For one thing, I was dead.

Conrad faked a left, but before he could really strike me, the bathroom door burst open and Maddy Stryker strode in. Faster than I could process her arrival, she registered Conrad and me. Spinning back toward the door, she shoved her guard into the hallway. Then she pulled the door shut and turned the lock. Almost immediately, the guard began to pound on the door, yelling for Maddy to open up.

Why would a bathroom in the city courthouse have a dead bolt? Maybe so officials and citizens could barricade themselves inside in the event of an uprising? Somehow the scene we were in now—trapped with a crazy prisoner—seemed more likely. Guess the building planners hadn’t thought of that.
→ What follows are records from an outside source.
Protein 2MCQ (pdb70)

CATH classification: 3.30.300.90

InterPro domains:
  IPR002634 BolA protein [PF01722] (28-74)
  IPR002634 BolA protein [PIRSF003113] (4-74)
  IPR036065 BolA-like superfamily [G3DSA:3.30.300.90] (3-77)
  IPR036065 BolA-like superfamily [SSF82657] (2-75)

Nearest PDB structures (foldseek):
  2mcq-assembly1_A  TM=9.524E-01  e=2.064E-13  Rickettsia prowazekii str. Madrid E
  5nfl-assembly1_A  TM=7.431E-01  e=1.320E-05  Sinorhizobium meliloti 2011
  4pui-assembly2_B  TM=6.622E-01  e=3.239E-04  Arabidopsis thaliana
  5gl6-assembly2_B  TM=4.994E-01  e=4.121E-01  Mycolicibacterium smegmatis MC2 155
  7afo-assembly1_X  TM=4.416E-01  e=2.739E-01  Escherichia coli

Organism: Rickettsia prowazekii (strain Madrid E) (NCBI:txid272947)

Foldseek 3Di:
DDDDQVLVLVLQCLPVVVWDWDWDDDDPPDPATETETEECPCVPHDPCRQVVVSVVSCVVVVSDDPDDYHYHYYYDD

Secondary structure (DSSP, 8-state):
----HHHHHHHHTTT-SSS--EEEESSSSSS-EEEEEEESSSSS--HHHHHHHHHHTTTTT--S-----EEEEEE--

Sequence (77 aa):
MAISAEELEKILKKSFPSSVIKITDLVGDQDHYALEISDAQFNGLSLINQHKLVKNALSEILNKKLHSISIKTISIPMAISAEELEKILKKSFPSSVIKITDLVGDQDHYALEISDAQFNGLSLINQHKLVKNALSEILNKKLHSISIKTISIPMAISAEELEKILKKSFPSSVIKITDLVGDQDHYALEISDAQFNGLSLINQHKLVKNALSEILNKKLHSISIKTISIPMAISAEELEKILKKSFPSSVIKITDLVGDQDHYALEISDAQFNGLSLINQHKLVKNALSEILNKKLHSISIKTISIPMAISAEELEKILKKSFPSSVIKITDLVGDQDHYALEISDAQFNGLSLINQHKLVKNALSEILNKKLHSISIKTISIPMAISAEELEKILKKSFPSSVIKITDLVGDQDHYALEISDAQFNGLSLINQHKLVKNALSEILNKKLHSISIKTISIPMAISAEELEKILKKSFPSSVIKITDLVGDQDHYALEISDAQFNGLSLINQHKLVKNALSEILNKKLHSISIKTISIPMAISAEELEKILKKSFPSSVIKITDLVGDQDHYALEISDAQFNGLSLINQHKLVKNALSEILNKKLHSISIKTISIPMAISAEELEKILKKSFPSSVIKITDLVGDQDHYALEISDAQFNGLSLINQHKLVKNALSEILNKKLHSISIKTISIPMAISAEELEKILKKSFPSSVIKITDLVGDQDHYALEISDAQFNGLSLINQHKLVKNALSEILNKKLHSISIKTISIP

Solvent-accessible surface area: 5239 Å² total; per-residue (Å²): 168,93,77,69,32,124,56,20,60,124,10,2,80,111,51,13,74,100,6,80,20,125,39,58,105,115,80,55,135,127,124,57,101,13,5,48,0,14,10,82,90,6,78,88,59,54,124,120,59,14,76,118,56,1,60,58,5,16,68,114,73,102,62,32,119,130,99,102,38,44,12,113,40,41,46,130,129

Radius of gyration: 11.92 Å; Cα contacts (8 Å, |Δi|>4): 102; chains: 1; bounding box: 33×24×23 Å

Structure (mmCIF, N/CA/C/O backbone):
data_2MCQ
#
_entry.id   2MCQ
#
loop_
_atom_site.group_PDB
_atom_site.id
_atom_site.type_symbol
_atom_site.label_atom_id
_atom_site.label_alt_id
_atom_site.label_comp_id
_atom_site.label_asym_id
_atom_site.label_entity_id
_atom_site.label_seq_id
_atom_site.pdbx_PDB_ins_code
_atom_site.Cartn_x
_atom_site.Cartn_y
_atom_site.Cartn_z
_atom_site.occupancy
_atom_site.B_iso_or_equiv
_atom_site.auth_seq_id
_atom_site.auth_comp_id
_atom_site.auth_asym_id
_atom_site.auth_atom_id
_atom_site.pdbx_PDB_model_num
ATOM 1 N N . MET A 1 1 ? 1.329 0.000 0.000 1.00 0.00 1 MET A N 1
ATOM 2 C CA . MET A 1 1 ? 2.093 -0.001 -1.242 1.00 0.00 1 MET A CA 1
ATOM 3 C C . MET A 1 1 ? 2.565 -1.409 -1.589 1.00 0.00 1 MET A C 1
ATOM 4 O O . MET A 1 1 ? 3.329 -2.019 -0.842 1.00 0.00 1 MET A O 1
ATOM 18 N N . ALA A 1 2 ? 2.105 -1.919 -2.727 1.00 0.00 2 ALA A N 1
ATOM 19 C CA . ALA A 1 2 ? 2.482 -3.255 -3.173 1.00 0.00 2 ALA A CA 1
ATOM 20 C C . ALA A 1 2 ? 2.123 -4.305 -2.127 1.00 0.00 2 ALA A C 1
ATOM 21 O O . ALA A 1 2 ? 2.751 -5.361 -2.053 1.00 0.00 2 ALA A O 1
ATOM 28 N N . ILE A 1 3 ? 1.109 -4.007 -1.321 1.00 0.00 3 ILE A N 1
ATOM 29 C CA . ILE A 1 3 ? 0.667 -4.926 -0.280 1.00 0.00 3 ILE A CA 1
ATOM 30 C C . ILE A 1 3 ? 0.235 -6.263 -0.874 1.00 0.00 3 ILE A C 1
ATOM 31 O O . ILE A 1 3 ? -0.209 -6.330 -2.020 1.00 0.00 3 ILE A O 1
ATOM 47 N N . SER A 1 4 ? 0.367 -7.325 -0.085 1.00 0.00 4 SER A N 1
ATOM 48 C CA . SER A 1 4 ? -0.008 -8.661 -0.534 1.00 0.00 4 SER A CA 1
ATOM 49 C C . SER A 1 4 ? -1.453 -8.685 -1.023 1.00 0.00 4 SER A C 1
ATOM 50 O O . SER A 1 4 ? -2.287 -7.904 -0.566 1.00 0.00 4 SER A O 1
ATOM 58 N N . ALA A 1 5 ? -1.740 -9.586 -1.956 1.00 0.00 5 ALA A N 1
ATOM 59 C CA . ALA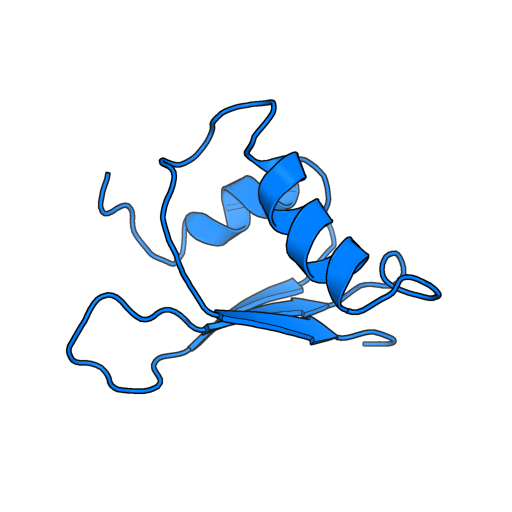 A 1 5 ? -3.084 -9.714 -2.507 1.00 0.00 5 ALA A CA 1
ATOM 60 C C . ALA A 1 5 ? -4.054 -10.259 -1.466 1.00 0.00 5 ALA A C 1
ATOM 61 O O . ALA A 1 5 ? -5.262 -10.043 -1.557 1.00 0.00 5 ALA A O 1
ATOM 68 N N . GLU A 1 6 ? -3.518 -10.967 -0.477 1.00 0.00 6 GLU A N 1
ATOM 69 C CA . GLU A 1 6 ? -4.339 -11.545 0.581 1.00 0.00 6 GLU A CA 1
ATOM 70 C C . GLU A 1 6 ? -4.900 -10.456 1.490 1.00 0.00 6 GLU A C 1
ATOM 71 O O . GLU A 1 6 ? -5.881 -10.671 2.201 1.00 0.00 6 GLU A O 1
ATOM 83 N N . GLU A 1 7 ? -4.269 -9.286 1.462 1.00 0.00 7 GLU A N 1
ATOM 84 C CA . GLU A 1 7 ? -4.704 -8.163 2.285 1.00 0.00 7 GLU A CA 1
ATOM 85 C C . GLU A 1 7 ? -5.757 -7.332 1.557 1.00 0.00 7 GLU A C 1
ATOM 86 O O . GLU A 1 7 ? -6.548 -6.625 2.183 1.00 0.00 7 GLU A O 1
ATOM 98 N N . LEU A 1 8 ? -5.759 -7.420 0.232 1.00 0.00 8 LEU A N 1
ATOM 99 C CA . LEU A 1 8 ? -6.713 -6.675 -0.583 1.00 0.00 8 LEU A CA 1
ATOM 100 C C . LEU A 1 8 ? -8.140 -6.896 -0.090 1.00 0.00 8 LEU A C 1
ATOM 101 O O . LEU A 1 8 ? -8.978 -5.998 -0.163 1.00 0.00 8 LEU A O 1
ATOM 117 N N . GLU A 1 9 ? -8.406 -8.097 0.415 1.00 0.00 9 GLU A N 1
ATOM 118 C CA . GLU A 1 9 ? -9.731 -8.435 0.922 1.00 0.00 9 GLU A CA 1
ATOM 119 C C . GLU A 1 9 ? -10.017 -7.702 2.229 1.00 0.00 9 GLU A C 1
ATOM 120 O O . GLU A 1 9 ? -11.132 -7.236 2.463 1.00 0.00 9 GLU A O 1
ATOM 132 N N . LYS A 1 10 ? -9.000 -7.604 3.080 1.00 0.00 10 LYS A N 1
ATOM 133 C CA . LYS A 1 10 ? -9.139 -6.928 4.364 1.00 0.00 10 LYS A CA 1
ATOM 134 C C . LYS A 1 10 ? -9.745 -5.539 4.185 1.00 0.00 10 LYS A C 1
ATOM 135 O O . LYS A 1 10 ? -10.431 -5.033 5.073 1.00 0.00 10 LYS A O 1
ATOM 154 N N . ILE A 1 11 ? -9.487 -4.930 3.033 1.00 0.00 11 ILE A N 1
ATOM 155 C CA . ILE A 1 11 ? -10.010 -3.602 2.738 1.00 0.00 11 ILE A CA 1
ATOM 156 C C . ILE A 1 11 ? -11.472 -3.669 2.311 1.00 0.00 11 ILE A C 1
ATOM 157 O O . ILE A 1 11 ? -12.300 -2.879 2.766 1.00 0.00 11 ILE A O 1
ATOM 173 N N . LEU A 1 12 ? -11.784 -4.618 1.435 1.00 0.00 12 LEU A N 1
ATOM 174 C CA . LEU A 1 12 ? -13.148 -4.790 0.947 1.00 0.00 12 LEU A CA 1
ATOM 175 C C . LEU A 1 12 ? -14.090 -5.168 2.086 1.00 0.00 12 LEU A C 1
ATOM 176 O O . LEU A 1 12 ? -15.310 -5.070 1.955 1.00 0.00 12 LEU A O 1
ATOM 192 N N . LYS A 1 13 ? -13.515 -5.599 3.203 1.00 0.00 13 LYS A N 1
ATOM 193 C CA . LYS A 1 13 ? -14.302 -5.989 4.368 1.00 0.00 13 LYS A CA 1
ATOM 194 C C . LYS A 1 13 ? -14.897 -4.765 5.056 1.00 0.00 13 LYS A C 1
ATOM 195 O O . LYS A 1 13 ? -15.920 -4.858 5.735 1.00 0.00 13 LYS A O 1
ATOM 214 N N . LYS A 1 14 ? -14.251 -3.618 4.877 1.00 0.00 14 LYS A N 1
ATOM 215 C CA . LYS A 1 14 ? -14.718 -2.374 5.478 1.00 0.00 14 LYS A CA 1
ATOM 216 C C . LYS A 1 14 ? -16.209 -2.174 5.227 1.00 0.00 14 LYS A C 1
ATOM 217 O O . LYS A 1 14 ? -16.962 -1.837 6.141 1.00 0.00 14 LYS A O 1
ATOM 236 N N . SER A 1 15 ? -16.629 -2.385 3.984 1.00 0.00 15 SER A N 1
ATOM 237 C CA . SER A 1 15 ? -18.030 -2.226 3.613 1.00 0.00 15 SER A CA 1
ATOM 238 C C . SER A 1 15 ? -18.664 -3.576 3.292 1.00 0.00 15 SER A C 1
ATOM 239 O O . SER A 1 15 ? -19.880 -3.742 3.387 1.00 0.00 15 SER A O 1
ATOM 247 N N . PHE A 1 16 ? -17.831 -4.538 2.911 1.00 0.00 16 PHE A N 1
ATOM 248 C CA . PHE A 1 16 ? -18.308 -5.874 2.575 1.00 0.00 16 PHE A CA 1
ATOM 249 C C . PHE A 1 16 ? -17.462 -6.943 3.260 1.00 0.00 16 PHE A C 1
ATOM 250 O O . PHE A 1 16 ? -16.636 -7.611 2.638 1.00 0.00 16 PHE A O 1
ATOM 267 N N . PRO A 1 17 ? -17.672 -7.110 4.575 1.00 0.00 17 PRO A N 1
ATOM 268 C CA . PRO A 1 17 ? -16.938 -8.096 5.374 1.00 0.00 17 PRO A CA 1
ATOM 269 C C . PRO A 1 17 ? -17.331 -9.528 5.031 1.00 0.00 17 PRO A C 1
ATOM 270 O O . PRO A 1 17 ? -16.472 -10.374 4.780 1.00 0.00 17 PRO A O 1
ATOM 281 N N . SER A 1 18 ? -18.633 -9.794 5.021 1.00 0.00 18 SER A N 1
ATOM 282 C CA . SER A 1 18 ? -19.139 -11.126 4.711 1.00 0.00 18 SER A CA 1
ATOM 283 C C . SER A 1 18 ? -18.861 -11.488 3.255 1.00 0.00 18 SER A C 1
ATOM 284 O O . SER A 1 18 ? -18.760 -12.663 2.904 1.00 0.00 18 SER A O 1
ATOM 292 N N . SER A 1 19 ? -18.739 -10.468 2.411 1.00 0.00 19 SER A N 1
ATOM 293 C CA . SER A 1 19 ? -18.477 -10.677 0.992 1.00 0.00 19 SER A CA 1
ATOM 294 C C . SER A 1 19 ? -17.290 -11.614 0.792 1.00 0.00 19 SER A C 1
ATOM 295 O O . SER A 1 19 ? -16.394 -11.689 1.632 1.00 0.00 19 SER A O 1
ATOM 303 N N . VAL A 1 20 ? -17.291 -12.328 -0.330 1.00 0.00 20 VAL A N 1
ATOM 304 C CA . VAL A 1 20 ? -16.214 -13.261 -0.643 1.00 0.00 20 VAL A CA 1
ATOM 305 C C . VAL A 1 20 ? -15.209 -12.637 -1.605 1.00 0.00 20 VAL A C 1
ATOM 306 O O . VAL A 1 20 ? -15.475 -12.511 -2.800 1.00 0.00 20 VAL A O 1
ATOM 319 N N . ILE A 1 21 ? -14.054 -12.248 -1.075 1.00 0.00 21 ILE A N 1
ATOM 320 C CA . ILE A 1 21 ? -13.009 -11.638 -1.887 1.00 0.00 21 ILE A CA 1
ATOM 321 C C . ILE A 1 21 ? -11.981 -12.675 -2.329 1.00 0.00 21 ILE A C 1
ATOM 322 O O . ILE A 1 21 ? -11.500 -13.471 -1.522 1.00 0.00 21 ILE A O 1
ATOM 338 N N . LYS A 1 22 ? -11.647 -12.658 -3.615 1.00 0.00 22 LYS A N 1
ATOM 339 C CA . LYS A 1 22 ? -10.674 -13.594 -4.165 1.00 0.00 22 LYS A CA 1
ATOM 340 C C . LYS A 1 22 ? -9.906 -12.962 -5.321 1.00 0.00 22 LYS A C 1
ATOM 341 O O . LYS A 1 22 ? -10.491 -12.304 -6.181 1.00 0.00 22 LYS A O 1
ATOM 360 N N . ILE A 1 23 ? -8.593 -13.169 -5.337 1.00 0.00 23 ILE A N 1
ATOM 361 C CA . ILE A 1 23 ? -7.746 -12.622 -6.389 1.00 0.00 23 ILE A CA 1
ATOM 362 C C . ILE A 1 23 ? -7.271 -13.717 -7.337 1.00 0.00 23 ILE A C 1
ATOM 363 O O . ILE A 1 23 ? -6.987 -14.839 -6.916 1.00 0.00 23 ILE A O 1
ATOM 379 N N . THR A 1 24 ? -7.183 -13.384 -8.621 1.00 0.00 24 THR A N 1
ATOM 380 C CA . THR A 1 24 ? -6.741 -14.339 -9.630 1.00 0.00 24 THR A CA 1
ATOM 381 C C . THR A 1 24 ? -5.816 -13.677 -10.645 1.00 0.00 24 THR A C 1
ATOM 382 O O . THR A 1 24 ? -6.040 -12.537 -11.052 1.00 0.00 24 THR A O 1
ATOM 393 N N . ASP A 1 25 ? -4.778 -14.399 -11.051 1.00 0.00 25 ASP A N 1
ATOM 394 C CA . ASP A 1 25 ? -3.820 -13.882 -12.022 1.00 0.00 25 ASP A CA 1
ATOM 395 C C . ASP A 1 25 ? -4.287 -14.158 -13.447 1.00 0.00 25 ASP A C 1
ATOM 396 O O . ASP A 1 25 ? -4.634 -15.289 -13.790 1.00 0.00 25 ASP A O 1
ATOM 405 N N . LEU A 1 26 ? -4.296 -13.117 -14.273 1.00 0.00 26 LEU A N 1
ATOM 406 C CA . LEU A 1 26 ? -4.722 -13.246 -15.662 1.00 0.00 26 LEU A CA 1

“Now.” Maddy turned to us, back pressed against the locked door, a grim smile on her face. She rubbed her hands together, but skipped the bwa-ha-ha! laugh. “You’re going to pay for what you’ve done to me.”

“Done to you?” I rasped, my fingers flying to the bruises on Theresa’s throat.

Conrad took a step behind me, saying, “Now let’s talk about this, shall we? I’m a very rich man, er, woman. I can make it worth your while.”

“No, you’re going to pay! It’s because of you I got twenty-five years. They didn’t even go to trial, just condemned me right there on the spot.”

I’d heard on the news that the courts were exploring alternatives to deliver speedier justice, but waiving a trial?

Maddy took a menacing step toward us.